Чем дальше, тем больше я нервничал. Особенно заволновался в коридоре поликлиники, где своей очереди ожидало много ребят (некоторые были с баночками и бутылочками, но у меня эту неприличную часть анализов мама отнесла сюда накануне). Я храбрился и, дурачась, рассказывал незнакомой конопатой девочке, своей ровеснице (весьма симпатичной), что кровь берут путем вбивания в лоб громадного гвоздя.

Этот мой садистский рассказ услышала вышедшая из кабинета медсестра. И сказала, что гвоздь вбивают не в лоб, а в язык. И не всем, а только болтунам. Я усох.

Процесс "взятия крови" оказался не страшным. А всякие там взвешивания, измерения роста, прослушивания и стуканья молоточком по коленкам – тем более. Плохо только, что после осмотра опять пришлось влезать в колючие штаны и душную рубашку…

После поликлиники мне предстояло еще одно дело: пойти подстричься. Белобрысые мои волосы изрядно отросли, а в лагерь полагалось ехать "коротко подстриженным, лучше всего под ноль". Я, впрочем, собирался попросить знакомую парикмахершу Таню оставить мне хоть маленькую челку, чтобы "кумпол" не был совсем как огурец.

С Таней я был знаком еще с той поры, когда жил на Смоленской. Однажды, во втором классе, пришел подстричься, разболтался с молоденькой мастерицей, и она за мою разговорчивость прониклась ко мне симпатией. Всегда стригла без очереди.

Парикмахерская располагалась в приземистой мазанке, похожей на хибарку дедушки-рыбака из книжки "Белеет парус одинокий". И стояла она тоже на берегу – над откосом лога, там, где улица Вокзальная смыкалась с Первомайской. Сейчас про нее, конечно, мало кто помнит. От мазанки не осталась следа еще в ту пору, когда я был старшеклассником. Снесли, когда реконструировали мост через лог.

В глинобитной парикмахерской всегда было прохладно. Над двумя креслами уютно щелкали ножницы. Пахло одеколоном. Одно мне там не очень нравилось: с простенка между окошками непонятно смотрел из портретной рамы лысоватый дядька в пенсне. Типографская надпись под портретом сообщала, что это "Л.П.Берия".

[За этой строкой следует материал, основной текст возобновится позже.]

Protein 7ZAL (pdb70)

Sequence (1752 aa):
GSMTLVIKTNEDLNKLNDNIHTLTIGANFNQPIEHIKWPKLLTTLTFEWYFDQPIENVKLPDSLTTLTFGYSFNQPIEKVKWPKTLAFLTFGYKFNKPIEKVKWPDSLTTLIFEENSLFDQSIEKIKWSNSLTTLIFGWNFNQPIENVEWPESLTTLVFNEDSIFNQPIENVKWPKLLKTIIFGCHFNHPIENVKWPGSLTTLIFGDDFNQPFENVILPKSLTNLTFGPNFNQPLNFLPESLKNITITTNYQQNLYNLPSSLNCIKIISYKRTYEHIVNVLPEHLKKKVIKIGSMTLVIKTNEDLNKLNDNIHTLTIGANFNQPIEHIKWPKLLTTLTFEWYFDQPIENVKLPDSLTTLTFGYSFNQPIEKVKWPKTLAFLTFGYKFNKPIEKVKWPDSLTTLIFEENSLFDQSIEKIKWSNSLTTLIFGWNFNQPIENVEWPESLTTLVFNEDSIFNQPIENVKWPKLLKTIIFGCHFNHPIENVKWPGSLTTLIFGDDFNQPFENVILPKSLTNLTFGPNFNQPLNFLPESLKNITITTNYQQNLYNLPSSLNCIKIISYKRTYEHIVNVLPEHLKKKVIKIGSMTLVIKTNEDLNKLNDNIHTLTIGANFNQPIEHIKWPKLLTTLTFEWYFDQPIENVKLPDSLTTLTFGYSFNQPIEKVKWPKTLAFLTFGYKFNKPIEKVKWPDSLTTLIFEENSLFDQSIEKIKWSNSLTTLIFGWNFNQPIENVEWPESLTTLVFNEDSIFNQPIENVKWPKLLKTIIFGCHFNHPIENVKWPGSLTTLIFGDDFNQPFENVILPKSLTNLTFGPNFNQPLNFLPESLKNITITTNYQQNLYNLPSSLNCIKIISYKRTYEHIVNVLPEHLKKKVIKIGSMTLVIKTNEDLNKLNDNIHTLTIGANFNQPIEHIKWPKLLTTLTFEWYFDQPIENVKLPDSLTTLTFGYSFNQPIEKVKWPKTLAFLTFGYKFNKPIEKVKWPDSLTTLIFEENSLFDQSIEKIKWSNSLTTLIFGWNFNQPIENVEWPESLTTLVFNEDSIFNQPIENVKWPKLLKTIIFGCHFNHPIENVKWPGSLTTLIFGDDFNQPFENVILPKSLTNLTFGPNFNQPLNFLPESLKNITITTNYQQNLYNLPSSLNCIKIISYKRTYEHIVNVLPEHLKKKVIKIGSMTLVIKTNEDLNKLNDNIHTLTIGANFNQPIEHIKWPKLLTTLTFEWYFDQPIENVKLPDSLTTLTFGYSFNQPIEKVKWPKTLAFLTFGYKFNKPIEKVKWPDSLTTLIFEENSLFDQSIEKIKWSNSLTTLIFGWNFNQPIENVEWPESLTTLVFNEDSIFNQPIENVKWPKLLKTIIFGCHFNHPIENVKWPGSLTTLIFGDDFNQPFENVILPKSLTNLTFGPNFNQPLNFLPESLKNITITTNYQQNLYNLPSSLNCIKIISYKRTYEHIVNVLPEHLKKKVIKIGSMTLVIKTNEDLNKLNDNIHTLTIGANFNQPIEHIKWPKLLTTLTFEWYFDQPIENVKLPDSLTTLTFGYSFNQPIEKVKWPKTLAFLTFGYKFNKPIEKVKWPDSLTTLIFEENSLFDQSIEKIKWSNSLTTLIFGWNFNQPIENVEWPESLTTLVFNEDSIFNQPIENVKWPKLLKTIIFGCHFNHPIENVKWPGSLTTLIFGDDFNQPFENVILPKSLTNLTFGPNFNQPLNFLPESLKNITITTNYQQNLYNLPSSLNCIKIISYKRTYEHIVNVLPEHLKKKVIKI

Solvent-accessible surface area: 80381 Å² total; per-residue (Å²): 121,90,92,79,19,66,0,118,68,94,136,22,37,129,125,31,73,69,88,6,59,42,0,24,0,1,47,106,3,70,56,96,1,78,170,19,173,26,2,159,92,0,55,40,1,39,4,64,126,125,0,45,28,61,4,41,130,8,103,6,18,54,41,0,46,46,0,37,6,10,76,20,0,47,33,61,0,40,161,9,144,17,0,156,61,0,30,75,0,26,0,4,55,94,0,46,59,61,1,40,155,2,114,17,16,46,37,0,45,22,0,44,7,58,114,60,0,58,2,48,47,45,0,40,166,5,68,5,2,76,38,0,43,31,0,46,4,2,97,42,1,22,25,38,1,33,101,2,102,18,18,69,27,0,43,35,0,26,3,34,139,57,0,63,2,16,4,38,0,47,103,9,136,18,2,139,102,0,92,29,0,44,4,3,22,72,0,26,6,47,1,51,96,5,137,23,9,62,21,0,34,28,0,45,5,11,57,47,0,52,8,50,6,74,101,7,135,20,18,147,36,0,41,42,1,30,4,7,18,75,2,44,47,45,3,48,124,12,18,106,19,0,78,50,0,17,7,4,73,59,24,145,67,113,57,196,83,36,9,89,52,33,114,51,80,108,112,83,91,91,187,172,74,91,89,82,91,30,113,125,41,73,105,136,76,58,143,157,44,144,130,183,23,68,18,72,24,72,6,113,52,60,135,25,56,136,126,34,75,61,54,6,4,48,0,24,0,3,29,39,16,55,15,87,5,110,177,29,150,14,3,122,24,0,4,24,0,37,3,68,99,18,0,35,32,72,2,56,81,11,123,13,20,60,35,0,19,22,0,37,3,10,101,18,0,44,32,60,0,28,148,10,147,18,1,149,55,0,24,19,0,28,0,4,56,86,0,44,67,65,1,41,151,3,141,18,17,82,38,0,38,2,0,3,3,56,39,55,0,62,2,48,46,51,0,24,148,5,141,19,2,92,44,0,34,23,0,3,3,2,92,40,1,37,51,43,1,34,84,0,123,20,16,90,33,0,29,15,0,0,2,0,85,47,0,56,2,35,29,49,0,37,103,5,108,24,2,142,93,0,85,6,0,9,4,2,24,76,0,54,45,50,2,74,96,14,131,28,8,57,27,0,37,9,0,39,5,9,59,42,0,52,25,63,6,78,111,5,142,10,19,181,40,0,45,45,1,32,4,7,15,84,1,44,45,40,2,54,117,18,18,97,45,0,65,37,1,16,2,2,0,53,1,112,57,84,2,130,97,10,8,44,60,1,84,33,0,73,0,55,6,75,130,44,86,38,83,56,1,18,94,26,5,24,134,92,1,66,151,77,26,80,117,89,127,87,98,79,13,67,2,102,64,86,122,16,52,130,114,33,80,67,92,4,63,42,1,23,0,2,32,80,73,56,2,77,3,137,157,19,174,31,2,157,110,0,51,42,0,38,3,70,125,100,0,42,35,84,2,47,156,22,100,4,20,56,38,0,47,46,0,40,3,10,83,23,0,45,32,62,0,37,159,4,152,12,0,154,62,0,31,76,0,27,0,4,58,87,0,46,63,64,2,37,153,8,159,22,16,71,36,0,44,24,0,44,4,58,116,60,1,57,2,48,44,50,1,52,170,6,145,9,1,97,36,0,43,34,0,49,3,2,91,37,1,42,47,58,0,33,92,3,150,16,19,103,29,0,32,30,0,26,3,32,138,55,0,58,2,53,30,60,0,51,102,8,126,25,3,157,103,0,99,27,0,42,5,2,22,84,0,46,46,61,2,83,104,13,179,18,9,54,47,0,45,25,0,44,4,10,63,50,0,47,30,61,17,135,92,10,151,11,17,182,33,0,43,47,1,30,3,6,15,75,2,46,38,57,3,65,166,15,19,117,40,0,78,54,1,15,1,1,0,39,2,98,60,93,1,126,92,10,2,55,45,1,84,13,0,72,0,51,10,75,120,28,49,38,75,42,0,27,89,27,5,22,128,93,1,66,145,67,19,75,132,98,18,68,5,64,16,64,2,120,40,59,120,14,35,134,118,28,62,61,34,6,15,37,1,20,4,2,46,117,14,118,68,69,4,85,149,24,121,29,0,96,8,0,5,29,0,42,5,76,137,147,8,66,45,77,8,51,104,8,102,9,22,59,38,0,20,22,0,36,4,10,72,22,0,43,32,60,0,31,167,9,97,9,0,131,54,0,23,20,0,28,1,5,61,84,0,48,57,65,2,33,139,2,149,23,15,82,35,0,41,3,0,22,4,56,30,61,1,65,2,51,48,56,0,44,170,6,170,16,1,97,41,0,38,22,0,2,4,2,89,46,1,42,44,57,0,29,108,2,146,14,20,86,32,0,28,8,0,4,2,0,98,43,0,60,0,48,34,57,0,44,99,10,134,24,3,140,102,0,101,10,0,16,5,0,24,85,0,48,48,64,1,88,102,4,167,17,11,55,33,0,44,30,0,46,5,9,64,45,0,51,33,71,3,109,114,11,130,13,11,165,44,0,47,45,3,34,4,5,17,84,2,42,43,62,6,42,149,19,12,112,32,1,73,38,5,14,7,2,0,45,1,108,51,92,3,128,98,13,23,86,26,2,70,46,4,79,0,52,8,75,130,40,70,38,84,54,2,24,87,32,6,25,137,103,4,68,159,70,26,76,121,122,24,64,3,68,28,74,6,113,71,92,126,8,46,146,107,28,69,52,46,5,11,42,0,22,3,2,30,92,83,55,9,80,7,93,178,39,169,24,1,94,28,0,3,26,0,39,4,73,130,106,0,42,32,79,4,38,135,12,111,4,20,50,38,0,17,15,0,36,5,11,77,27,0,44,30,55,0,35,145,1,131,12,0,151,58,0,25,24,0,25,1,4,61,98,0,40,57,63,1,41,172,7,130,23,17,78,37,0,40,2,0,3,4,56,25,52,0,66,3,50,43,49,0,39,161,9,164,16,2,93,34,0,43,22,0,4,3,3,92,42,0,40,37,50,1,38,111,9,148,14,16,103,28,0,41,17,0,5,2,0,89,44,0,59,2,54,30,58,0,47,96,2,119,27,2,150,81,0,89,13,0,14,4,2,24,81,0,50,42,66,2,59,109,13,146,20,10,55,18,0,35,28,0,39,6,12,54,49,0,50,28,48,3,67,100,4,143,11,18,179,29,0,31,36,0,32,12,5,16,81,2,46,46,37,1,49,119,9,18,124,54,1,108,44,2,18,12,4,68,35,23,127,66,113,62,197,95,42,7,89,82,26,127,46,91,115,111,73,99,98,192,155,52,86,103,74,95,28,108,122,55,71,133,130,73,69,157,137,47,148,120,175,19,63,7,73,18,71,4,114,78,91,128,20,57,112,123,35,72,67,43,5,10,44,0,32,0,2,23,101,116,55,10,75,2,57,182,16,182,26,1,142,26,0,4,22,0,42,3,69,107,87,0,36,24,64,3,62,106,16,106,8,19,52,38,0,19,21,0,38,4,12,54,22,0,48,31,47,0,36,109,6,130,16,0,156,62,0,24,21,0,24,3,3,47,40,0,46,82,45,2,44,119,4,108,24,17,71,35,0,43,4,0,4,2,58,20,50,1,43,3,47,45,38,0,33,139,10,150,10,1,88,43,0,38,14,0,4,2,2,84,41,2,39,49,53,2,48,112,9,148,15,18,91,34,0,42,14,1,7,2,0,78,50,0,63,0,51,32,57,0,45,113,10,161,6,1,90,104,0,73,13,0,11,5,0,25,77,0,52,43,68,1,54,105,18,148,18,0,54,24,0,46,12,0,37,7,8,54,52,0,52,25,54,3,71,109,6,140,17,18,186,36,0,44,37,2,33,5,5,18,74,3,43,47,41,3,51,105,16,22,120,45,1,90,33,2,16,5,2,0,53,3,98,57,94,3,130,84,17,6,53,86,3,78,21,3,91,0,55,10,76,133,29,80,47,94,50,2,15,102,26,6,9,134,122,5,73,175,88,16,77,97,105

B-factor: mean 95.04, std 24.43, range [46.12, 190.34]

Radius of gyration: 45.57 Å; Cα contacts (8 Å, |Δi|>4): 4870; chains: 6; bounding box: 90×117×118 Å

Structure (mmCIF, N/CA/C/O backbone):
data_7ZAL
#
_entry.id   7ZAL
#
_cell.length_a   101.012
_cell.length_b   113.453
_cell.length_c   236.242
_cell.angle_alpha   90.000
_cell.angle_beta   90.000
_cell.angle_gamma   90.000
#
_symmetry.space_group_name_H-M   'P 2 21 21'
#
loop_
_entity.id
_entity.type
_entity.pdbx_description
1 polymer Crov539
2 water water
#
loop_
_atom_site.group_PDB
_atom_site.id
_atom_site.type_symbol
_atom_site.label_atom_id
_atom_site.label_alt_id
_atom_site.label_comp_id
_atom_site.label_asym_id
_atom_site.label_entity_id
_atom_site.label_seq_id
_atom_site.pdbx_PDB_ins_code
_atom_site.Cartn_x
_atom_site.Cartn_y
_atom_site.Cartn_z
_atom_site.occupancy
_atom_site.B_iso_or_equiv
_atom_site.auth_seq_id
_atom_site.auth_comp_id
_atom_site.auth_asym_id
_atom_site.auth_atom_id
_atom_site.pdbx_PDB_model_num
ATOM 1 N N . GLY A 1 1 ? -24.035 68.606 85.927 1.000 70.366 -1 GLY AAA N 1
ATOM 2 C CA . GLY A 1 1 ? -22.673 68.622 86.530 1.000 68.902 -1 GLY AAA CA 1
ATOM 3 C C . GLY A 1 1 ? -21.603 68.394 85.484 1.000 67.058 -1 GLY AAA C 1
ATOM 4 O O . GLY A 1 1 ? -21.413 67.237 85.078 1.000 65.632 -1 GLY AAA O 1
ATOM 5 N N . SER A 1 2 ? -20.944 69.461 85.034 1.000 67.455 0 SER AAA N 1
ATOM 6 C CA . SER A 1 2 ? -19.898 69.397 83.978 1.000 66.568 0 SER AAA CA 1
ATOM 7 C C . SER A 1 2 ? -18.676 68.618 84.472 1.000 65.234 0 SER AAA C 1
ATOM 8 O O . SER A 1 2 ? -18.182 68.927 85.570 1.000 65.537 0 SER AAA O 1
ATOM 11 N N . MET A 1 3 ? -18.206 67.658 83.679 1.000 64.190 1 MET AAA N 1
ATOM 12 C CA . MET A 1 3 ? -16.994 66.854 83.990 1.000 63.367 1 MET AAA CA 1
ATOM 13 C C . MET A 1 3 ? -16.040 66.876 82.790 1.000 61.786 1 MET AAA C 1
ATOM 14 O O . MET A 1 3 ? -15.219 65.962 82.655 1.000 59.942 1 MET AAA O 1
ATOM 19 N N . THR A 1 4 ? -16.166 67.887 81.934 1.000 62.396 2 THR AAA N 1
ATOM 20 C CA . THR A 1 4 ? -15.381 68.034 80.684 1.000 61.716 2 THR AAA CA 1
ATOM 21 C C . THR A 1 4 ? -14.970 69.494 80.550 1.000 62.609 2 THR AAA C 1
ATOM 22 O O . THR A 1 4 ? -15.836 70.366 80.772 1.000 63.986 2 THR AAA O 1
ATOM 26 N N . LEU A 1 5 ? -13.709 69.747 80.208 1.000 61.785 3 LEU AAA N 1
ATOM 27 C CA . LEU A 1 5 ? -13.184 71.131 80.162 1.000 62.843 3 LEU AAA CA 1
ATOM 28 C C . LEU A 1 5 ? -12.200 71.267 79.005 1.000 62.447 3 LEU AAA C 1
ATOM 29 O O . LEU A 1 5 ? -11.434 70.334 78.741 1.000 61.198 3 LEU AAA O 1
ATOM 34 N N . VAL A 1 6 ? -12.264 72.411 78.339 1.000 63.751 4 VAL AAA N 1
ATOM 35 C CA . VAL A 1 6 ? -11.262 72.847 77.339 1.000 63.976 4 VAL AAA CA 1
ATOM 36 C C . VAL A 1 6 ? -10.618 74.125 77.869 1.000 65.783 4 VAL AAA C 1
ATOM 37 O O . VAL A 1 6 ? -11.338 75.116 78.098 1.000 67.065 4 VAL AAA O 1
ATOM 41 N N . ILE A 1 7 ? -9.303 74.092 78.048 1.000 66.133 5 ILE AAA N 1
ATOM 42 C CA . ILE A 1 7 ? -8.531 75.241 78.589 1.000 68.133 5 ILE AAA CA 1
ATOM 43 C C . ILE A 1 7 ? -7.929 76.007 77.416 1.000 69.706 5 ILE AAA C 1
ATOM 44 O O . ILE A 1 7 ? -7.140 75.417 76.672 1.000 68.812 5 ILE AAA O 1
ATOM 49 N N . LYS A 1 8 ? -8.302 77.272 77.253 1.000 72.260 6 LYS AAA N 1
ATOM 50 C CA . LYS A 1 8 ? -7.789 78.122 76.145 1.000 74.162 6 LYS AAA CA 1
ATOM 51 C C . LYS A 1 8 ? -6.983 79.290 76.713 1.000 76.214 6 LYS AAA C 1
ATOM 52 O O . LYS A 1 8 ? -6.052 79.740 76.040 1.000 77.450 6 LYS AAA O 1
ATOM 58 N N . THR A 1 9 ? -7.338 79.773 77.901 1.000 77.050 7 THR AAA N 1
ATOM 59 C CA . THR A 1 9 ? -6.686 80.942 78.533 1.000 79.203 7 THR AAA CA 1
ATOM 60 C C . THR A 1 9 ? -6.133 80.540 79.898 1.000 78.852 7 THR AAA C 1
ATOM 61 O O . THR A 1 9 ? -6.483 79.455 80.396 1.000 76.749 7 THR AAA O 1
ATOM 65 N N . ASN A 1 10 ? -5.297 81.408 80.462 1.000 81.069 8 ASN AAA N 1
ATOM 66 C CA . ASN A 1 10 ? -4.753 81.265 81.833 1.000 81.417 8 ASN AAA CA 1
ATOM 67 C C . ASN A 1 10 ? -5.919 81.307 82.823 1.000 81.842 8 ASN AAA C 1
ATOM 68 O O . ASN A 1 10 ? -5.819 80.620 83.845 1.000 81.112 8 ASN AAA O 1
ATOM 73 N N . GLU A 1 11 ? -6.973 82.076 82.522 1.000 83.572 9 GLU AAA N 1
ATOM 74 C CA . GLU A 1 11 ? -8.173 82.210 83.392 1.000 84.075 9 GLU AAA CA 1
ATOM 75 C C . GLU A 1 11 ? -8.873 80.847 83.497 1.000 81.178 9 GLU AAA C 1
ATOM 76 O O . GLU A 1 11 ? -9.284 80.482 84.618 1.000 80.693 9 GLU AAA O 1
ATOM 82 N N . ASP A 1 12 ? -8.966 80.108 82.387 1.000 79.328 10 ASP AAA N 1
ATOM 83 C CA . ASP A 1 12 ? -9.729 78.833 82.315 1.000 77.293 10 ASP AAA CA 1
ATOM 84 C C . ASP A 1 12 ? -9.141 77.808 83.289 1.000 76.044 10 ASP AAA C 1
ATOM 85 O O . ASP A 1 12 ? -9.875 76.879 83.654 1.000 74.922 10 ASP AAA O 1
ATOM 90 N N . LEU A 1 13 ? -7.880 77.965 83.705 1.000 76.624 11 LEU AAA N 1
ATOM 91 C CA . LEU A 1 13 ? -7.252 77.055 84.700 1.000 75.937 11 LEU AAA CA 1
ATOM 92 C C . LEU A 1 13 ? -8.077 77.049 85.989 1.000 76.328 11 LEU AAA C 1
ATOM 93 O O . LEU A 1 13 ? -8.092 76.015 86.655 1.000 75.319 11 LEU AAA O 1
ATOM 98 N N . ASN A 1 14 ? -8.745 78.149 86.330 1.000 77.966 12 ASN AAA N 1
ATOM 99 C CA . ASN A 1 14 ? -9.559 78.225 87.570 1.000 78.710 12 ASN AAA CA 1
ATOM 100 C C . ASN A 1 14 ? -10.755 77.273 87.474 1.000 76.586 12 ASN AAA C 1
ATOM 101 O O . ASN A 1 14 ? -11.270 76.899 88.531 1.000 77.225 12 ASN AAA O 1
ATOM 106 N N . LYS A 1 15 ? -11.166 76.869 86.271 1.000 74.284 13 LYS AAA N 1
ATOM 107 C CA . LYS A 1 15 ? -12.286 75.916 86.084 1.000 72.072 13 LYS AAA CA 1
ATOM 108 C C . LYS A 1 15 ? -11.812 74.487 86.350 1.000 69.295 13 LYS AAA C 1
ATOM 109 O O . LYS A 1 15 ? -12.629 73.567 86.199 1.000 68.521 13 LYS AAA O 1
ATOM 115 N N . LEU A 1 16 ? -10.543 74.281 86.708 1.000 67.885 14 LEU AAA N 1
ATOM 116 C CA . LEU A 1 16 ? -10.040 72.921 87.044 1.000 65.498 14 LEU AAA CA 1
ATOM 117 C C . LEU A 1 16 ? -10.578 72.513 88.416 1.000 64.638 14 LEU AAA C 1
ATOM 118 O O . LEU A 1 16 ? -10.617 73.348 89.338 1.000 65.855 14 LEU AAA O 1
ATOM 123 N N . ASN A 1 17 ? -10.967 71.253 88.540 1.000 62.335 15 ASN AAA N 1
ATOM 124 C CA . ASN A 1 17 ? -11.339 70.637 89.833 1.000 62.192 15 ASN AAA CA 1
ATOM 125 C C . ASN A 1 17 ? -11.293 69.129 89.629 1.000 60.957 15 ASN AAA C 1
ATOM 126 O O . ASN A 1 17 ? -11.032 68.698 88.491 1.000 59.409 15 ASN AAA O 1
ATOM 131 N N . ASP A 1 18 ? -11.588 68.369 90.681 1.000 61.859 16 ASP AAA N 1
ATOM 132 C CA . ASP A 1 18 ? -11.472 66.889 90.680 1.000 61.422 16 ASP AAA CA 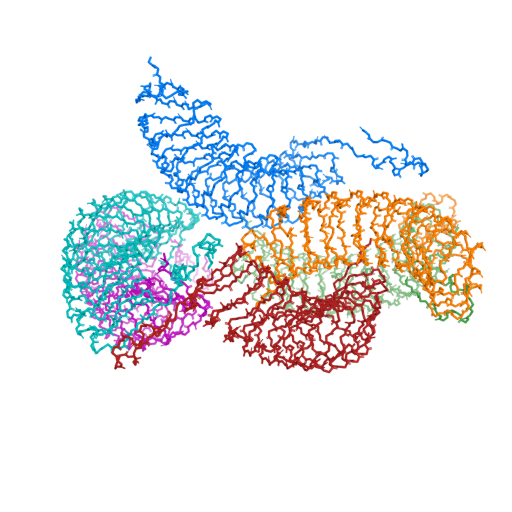1
ATOM 133 C C . ASP A 1 18 ? -12.670 66.239 89.968 1.000 60.790 16 ASP AAA C 1
ATOM 134 O O . ASP A 1 18 ? -12.677 65.003 89.867 1.000 60.678 16 ASP AAA O 1
ATOM 139 N N . ASN A 1 19 ? -13.635 66.996 89.444 1.000 60.895 17 ASN AAA N 1
ATOM 140 C CA . ASN A 1 19 ? -14.785 66.375 88.726 1.000 60.905 17 ASN AAA CA 1
ATOM 141 C C . ASN A 1 19 ? -14.449 66.178 87.255 1.000 59.885 17 ASN AAA C 1
ATOM 142 O O . ASN A 1 19 ? -15.211 65.457 86.579 1.000 59.823 17 ASN AAA O 1
ATOM 147 N N . ILE A 1 20 ? -13.366 66.796 86.785 1.000 59.465 18 ILE AAA N 1
ATOM 148 C CA . ILE A 1 20 ? -12.970 66.750 85.353 1.000 58.269 18 ILE AAA CA 1
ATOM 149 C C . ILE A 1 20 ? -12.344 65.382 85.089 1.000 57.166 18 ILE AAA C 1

Я знал, что Берия – нарком, (по-новому – министр), один из вождей и верный помощник товарища Сталина. И что он главный над теми, кто ловит шпионов. До той поры, когда Берию самого объявят шпионом (кажется, английским), изменником и вредителем, было еще далеко. Так что портрет вызывал опасливое уважение (хотя и непонятно, почему его повесили здесь, в захудалой парикмахерской).

Мало того, я знал, что от Берии была большая польза лично моему отчиму. Будто бы он, Берия, сам утвердил список тех, кого следует отпустить на волю.